▶ Work order: Please retype the listing below exactly, from its opening line through the line where "ATOM 3 C C ." appears.

★ ★ ★

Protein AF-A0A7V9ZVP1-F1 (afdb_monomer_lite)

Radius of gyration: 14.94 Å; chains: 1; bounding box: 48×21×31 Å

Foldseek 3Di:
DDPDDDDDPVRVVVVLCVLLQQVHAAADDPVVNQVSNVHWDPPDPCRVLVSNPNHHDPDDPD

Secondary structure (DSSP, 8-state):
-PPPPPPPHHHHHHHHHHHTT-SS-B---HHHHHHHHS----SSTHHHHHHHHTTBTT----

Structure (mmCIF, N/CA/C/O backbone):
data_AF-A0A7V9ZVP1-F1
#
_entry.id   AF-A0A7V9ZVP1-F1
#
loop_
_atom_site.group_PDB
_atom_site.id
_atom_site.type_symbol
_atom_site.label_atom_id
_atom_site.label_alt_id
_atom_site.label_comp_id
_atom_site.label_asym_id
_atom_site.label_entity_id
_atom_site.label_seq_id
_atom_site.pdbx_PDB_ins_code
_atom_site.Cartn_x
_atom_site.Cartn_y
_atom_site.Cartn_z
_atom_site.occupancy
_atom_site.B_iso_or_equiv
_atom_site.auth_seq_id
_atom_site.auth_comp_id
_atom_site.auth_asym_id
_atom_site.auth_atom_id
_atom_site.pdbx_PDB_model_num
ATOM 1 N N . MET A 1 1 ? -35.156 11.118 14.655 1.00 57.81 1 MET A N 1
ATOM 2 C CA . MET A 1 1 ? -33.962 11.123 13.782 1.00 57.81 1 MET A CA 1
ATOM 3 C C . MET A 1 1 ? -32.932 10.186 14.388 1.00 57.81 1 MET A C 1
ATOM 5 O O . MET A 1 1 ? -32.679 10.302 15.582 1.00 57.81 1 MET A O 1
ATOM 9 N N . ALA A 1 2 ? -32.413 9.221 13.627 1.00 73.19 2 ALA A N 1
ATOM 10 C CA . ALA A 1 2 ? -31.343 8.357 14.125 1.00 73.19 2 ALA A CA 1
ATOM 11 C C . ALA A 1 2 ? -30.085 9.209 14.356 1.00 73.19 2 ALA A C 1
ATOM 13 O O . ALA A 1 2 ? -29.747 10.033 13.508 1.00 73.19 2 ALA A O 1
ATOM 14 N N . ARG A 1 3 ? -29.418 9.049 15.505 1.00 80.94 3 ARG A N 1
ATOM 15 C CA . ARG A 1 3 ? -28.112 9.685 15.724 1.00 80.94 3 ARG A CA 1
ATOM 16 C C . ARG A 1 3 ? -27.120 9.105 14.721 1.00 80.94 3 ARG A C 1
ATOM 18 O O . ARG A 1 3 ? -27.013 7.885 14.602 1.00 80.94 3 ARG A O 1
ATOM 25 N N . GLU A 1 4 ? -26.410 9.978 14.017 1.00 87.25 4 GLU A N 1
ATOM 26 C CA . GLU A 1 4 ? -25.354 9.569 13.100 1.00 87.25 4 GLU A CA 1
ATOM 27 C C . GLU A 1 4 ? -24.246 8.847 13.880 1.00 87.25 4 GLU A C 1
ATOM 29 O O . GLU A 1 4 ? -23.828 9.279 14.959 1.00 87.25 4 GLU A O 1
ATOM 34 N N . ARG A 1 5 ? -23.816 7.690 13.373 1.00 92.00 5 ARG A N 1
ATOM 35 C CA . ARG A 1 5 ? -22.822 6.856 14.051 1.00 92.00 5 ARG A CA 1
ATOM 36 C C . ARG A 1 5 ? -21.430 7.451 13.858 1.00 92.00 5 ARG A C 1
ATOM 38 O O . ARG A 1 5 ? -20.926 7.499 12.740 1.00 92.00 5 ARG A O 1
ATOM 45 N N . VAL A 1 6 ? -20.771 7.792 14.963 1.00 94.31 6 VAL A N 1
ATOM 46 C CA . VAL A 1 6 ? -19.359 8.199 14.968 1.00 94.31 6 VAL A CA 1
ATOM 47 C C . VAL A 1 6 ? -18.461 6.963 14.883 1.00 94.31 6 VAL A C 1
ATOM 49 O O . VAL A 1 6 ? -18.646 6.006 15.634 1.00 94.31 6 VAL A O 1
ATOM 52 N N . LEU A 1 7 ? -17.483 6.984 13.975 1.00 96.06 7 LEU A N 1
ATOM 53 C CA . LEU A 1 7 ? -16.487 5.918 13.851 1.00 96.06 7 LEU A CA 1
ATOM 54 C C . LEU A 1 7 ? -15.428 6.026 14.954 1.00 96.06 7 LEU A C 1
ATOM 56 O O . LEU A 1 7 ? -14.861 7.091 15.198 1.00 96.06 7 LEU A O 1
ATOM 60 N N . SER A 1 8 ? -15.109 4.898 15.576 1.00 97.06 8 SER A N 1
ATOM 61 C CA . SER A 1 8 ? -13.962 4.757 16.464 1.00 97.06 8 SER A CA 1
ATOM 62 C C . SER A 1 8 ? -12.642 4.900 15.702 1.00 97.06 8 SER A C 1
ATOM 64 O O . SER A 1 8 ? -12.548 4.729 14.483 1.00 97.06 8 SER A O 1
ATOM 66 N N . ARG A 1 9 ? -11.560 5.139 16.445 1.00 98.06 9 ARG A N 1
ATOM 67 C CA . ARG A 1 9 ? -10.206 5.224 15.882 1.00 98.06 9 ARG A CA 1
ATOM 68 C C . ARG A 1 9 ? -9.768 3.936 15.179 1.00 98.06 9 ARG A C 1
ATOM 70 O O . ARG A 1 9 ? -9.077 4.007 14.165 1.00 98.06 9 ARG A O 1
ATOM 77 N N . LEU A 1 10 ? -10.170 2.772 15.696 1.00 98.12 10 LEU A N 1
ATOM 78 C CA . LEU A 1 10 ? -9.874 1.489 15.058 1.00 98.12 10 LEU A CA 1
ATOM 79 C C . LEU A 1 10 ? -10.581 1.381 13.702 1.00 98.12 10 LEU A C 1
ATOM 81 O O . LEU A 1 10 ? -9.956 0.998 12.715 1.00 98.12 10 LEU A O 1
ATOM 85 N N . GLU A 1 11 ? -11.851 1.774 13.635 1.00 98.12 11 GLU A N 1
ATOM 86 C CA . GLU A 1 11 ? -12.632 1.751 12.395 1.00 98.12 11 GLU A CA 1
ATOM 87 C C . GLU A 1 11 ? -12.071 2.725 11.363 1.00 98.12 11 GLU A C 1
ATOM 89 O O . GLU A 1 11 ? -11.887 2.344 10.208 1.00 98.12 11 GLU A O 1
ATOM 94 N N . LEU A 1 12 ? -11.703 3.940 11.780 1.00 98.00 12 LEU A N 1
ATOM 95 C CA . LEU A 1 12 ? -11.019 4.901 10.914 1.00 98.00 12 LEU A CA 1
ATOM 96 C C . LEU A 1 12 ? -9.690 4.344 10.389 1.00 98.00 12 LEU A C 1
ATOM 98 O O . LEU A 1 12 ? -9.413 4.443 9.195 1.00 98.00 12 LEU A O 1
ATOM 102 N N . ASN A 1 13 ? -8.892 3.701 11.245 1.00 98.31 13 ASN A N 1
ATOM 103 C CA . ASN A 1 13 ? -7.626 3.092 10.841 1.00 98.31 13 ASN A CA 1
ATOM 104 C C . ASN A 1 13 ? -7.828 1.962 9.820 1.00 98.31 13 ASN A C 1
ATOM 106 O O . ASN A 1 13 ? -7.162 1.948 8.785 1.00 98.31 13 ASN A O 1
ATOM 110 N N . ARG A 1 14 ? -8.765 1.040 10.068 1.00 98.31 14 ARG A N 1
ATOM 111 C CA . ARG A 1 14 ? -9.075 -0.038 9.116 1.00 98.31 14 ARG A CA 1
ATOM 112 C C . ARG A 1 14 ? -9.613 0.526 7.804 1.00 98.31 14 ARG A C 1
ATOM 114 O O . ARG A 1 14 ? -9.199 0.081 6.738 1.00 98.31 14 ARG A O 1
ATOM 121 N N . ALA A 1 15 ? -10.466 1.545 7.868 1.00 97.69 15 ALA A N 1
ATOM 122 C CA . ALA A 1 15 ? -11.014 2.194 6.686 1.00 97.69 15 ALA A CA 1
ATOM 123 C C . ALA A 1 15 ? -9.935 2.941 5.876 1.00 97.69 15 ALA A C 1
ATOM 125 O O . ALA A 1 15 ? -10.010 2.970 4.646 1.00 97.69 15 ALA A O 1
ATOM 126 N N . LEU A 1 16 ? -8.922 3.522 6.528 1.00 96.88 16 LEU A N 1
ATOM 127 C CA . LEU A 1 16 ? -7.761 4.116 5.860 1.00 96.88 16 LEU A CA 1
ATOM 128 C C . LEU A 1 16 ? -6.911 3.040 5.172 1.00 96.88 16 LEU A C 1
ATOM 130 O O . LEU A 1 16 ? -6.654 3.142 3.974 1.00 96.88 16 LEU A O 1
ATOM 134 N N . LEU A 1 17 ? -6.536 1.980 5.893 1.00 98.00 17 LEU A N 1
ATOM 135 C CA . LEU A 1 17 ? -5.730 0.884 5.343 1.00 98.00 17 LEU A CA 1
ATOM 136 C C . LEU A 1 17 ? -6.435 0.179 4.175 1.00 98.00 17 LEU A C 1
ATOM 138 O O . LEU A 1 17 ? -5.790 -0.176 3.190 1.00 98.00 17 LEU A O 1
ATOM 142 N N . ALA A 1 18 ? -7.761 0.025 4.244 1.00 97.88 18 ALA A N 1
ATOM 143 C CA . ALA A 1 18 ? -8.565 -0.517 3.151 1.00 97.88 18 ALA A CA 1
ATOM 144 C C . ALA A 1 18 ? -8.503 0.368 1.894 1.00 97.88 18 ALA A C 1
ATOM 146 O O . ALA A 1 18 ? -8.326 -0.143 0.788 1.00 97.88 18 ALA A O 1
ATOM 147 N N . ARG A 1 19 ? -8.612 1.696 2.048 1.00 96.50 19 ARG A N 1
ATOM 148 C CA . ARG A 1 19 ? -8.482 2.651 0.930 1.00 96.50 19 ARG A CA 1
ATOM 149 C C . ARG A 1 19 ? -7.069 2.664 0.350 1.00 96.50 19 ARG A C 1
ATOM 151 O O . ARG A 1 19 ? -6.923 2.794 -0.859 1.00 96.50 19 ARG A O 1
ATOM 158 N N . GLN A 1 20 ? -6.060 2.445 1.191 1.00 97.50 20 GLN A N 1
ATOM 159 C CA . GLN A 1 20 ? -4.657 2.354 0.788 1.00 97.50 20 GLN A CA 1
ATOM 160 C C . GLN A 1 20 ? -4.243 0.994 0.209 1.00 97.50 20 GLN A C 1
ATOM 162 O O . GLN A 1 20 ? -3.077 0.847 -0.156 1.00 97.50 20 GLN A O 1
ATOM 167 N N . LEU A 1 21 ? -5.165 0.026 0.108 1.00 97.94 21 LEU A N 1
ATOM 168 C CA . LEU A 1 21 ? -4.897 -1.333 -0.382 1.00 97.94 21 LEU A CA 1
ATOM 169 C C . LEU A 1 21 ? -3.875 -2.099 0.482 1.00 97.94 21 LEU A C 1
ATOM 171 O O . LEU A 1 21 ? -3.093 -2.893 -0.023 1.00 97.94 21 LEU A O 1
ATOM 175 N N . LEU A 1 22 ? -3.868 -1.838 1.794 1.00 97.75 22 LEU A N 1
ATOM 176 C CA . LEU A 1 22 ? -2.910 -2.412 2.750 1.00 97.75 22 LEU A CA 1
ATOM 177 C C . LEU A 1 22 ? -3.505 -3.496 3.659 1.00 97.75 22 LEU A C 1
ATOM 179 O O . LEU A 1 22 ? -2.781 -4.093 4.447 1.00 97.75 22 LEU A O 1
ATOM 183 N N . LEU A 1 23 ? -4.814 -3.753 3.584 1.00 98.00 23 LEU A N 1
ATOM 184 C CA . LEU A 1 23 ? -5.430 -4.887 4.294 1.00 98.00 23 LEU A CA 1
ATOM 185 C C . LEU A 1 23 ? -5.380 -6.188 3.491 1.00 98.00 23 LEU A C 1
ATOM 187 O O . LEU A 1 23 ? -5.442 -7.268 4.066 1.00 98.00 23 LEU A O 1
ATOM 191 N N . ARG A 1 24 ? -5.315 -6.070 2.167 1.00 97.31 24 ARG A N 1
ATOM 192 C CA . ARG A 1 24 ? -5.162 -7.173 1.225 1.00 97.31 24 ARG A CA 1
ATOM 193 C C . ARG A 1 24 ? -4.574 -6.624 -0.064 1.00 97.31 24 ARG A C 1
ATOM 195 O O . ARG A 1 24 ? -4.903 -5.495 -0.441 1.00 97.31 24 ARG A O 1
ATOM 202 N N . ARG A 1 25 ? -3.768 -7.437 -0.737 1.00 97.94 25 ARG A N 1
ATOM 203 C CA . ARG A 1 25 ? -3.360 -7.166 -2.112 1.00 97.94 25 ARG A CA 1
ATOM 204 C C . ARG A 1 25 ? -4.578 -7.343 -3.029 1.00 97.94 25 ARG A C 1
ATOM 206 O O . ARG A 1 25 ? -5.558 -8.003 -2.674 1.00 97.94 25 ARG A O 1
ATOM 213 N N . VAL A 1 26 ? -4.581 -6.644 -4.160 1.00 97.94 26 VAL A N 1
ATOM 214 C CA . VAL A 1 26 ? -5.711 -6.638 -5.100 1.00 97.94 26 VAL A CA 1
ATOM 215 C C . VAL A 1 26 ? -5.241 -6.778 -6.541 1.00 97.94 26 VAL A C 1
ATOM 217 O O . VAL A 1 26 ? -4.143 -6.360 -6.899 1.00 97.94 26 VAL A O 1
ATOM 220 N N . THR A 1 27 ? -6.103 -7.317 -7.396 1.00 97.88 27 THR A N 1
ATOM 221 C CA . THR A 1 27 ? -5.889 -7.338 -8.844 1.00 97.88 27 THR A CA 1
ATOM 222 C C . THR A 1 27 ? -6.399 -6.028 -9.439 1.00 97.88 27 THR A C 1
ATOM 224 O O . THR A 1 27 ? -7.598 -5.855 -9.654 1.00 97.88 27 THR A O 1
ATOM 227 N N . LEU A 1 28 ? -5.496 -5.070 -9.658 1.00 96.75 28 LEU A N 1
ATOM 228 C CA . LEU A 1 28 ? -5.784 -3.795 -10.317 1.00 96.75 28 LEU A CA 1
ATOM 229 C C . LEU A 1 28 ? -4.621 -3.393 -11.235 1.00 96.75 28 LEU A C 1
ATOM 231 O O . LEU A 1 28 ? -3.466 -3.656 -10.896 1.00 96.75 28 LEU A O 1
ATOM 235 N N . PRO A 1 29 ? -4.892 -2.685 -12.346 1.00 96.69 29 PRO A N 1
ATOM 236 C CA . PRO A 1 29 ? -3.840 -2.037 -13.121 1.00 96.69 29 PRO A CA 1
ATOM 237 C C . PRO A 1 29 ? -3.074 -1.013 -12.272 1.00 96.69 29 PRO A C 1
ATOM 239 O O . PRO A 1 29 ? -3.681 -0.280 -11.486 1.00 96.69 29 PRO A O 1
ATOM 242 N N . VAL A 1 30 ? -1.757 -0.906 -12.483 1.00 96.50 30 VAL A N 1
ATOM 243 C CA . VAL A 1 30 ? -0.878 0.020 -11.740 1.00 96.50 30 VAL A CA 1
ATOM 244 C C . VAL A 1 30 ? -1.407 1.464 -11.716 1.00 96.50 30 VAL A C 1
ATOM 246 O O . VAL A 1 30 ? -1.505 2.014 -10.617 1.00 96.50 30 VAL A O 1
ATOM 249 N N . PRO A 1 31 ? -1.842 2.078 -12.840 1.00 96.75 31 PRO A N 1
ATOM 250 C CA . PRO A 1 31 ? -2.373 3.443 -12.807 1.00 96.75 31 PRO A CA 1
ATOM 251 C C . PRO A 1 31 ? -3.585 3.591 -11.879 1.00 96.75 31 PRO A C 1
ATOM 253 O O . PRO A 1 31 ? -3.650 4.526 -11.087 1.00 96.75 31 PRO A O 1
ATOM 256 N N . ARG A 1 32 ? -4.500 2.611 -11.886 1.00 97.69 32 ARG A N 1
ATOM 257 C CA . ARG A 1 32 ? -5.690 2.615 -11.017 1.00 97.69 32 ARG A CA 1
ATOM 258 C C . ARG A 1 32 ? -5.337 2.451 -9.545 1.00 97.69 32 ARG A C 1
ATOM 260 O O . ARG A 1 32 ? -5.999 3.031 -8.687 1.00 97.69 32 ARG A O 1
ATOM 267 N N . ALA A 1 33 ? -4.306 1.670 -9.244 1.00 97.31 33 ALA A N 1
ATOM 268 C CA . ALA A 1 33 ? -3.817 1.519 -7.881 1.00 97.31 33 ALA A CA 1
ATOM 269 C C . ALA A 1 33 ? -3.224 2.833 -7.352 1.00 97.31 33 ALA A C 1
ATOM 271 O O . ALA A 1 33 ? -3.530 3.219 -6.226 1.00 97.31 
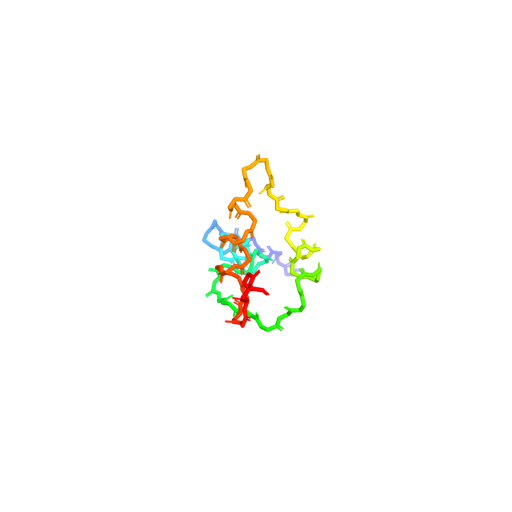33 ALA A O 1
ATOM 272 N N . ILE A 1 34 ? -2.437 3.535 -8.176 1.00 97.19 34 ILE A N 1
ATOM 273 C CA . ILE A 1 34 ? -1.831 4.828 -7.825 1.00 97.19 34 ILE A CA 1
ATOM 274 C C . ILE A 1 34 ? -2.910 5.901 -7.640 1.00 97.19 34 ILE A C 1
ATOM 276 O O . ILE A 1 34 ? -2.920 6.557 -6.602 1.00 97.19 34 ILE A O 1
ATOM 280 N N . GLU A 1 35 ? -3.859 6.026 -8.575 1.00 97.00 35 GLU A N 1
ATOM 281 C CA . GLU A 1 35 ? -5.000 6.954 -8.464 1.00 97.00 35 GLU A CA 1
ATOM 282 C C . GLU A 1 35 ? -5.767 6.751 -7.154 1.00 97.00 35 GLU A C 1
ATOM 284 O O . GLU A 1 35 ? -6.093 7.705 -6.449 1.00 97.00 35 GLU A O 1
ATOM 289 N N . ARG A 1 3
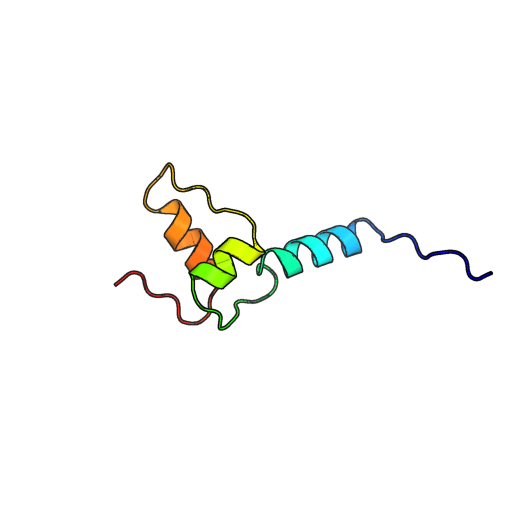6 ? -6.018 5.490 -6.786 1.00 95.88 36 ARG A N 1
ATOM 290 C CA . ARG A 1 36 ? -6.780 5.149 -5.582 1.00 95.88 36 ARG A CA 1
ATOM 291 C C . ARG A 1 36 ? -6.072 5.547 -4.287 1.00 95.88 36 ARG A C 1
ATOM 293 O O . ARG A 1 36 ? -6.750 5.855 -3.308 1.00 95.88 36 ARG A O 1
ATOM 300 N N . VAL A 1 37 ? -4.739 5.531 -4.270 1.00 95.94 37 VAL A N 1
ATOM 301 C CA . VAL A 1 37 ? -3.934 5.953 -3.110 1.00 95.94 37 VAL A CA 1
ATOM 302 C C . VAL A 1 37 ? -3.474 7.414 -3.200 1.00 95.94 37 VAL A C 1
ATOM 304 O O . VAL A 1 37 ? -2.828 7.906 -2.277 1.00 95.94 37 VAL A O 1
ATOM 307 N N . GLY A 1 38 ? -3.827 8.114 -4.282 1.00 96.94 38 GLY A N 1
ATOM 308 C CA . GLY A 1 38 ? -3.498 9.511 -4.563 1.00 96.94 38 GLY A CA 1
ATOM 309 C C . GLY A 1 38 ? -2.123 9.695 -5.203 1.00 96.94 38 GLY A C 1
ATOM 310 O O . GLY A 1 38 ? -2.016 10.302 -6.263 1.00 96.94 38 GLY A O 1
ATOM 311 N N . ALA A 1 39 ? -1.069 9.174 -4.573 1.00 95.81 39 ALA A N 1
ATOM 312 C CA . ALA A 1 39 ? 0.296 9.213 -5.095 1.00 95.81 39 ALA A CA 1
ATOM 313 C C . ALA A 1 39 ? 1.189 8.188 -4.383 1.00 95.81 39 ALA A C 1
ATOM 315 O O . ALA A 1 39 ? 0.888 7.735 -3.277 1.00 95.81 39 ALA A O 1
ATOM 316 N N . LEU A 1 40 ? 2.333 7.876 -4.995 1.00 96.62 40 LEU A N 1
ATOM 317 C CA . LEU A 1 40 ? 3.427 7.151 -4.355 1.00 96.62 40 LEU A CA 1
ATOM 318 C C . LEU A 1 40 ? 4.683 8.018 -4.365 1.00 96.62 40 LEU A C 1
ATOM 320 O O . LEU A 1 40 ? 4.985 8.682 -5.353 1.00 96.62 40 LEU A O 1
ATOM 324 N N . GLN A 1 41 ? 5.421 7.989 -3.260 1.00 95.56 41 GLN A N 1
ATOM 325 C CA . GLN A 1 41 ? 6.715 8.656 -3.173 1.00 95.56 41 GLN A CA 1
ATOM 326 C C . GLN A 1 41 ? 7.731 7.908 -4.043 1.00 95.56 41 GLN A C 1
ATOM 328 O O . GLN A 1 41 ? 7.954 6.710 -3.855 1.00 95.56 41 GLN A O 1
ATOM 333 N N . ALA A 1 42 ? 8.329 8.619 -4.997 1.00 96.06 42 ALA A N 1
ATOM 334 C CA . ALA A 1 42 ? 9.242 8.065 -5.999 1.00 96.06 42 ALA A CA 1
ATOM 335 C C . ALA A 1 42 ? 10.633 8.719 -5.981 1.00 96.06 42 ALA A C 1
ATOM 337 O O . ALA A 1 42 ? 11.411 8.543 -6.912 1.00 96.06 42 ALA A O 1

★ ★ ★

▶ Exercise answer:
Protein AF-A0A7V9ZVP1-F1 (afdb_monomer_lite)

Radius of gyration: 14.94 Å; chains: 1; bounding box: 48×21×31 Å

Foldseek 3Di:
DDPDDDDDPVRVVVVLCVLLQQVHAAADDPVVNQVSNVHWDPPDPCRVLVSNPNHHDPDDPD

Secondary structure (DSSP, 8-state):
-PPPPPPPHHHHHHHHHHHTT-SS-B---HHHHHHHHS----SSTHHHHHHHHTTBTT----

Structure (mmCIF, N/CA/C/O backbone):
data_AF-A0A7V9ZVP1-F1
#
_entry.id   AF-A0A7V9ZVP1-F1
#
loop_
_atom_site.group_PDB
_atom_site.id
_atom_site.type_symbol
_atom_site.label_atom_id
_atom_site.label_alt_id
_atom_site.label_comp_id
_atom_site.label_asym_id
_atom_site.label_entity_id
_atom_site.label_seq_id
_atom_site.pdbx_PDB_ins_code
_atom_site.Cartn_x
_atom_site.Cartn_y
_atom_site.Cartn_z
_atom_site.occupancy
_atom_site.B_iso_or_equiv
_atom_site.auth_seq_id
_atom_site.auth_comp_id
_atom_site.auth_asym_id
_atom_site.auth_atom_id
_atom_site.pdbx_PDB_model_num
ATOM 1 N N . MET A 1 1 ? -35.156 11.118 14.655 1.00 57.81 1 MET A N 1
ATOM 2 C CA . MET A 1 1 ? -33.962 11.123 13.782 1.00 57.81 1 MET A CA 1
ATOM 3 C C . MET A 1 1 ? -32.932 10.186 14.388 1.00 57.81 1 MET A C 1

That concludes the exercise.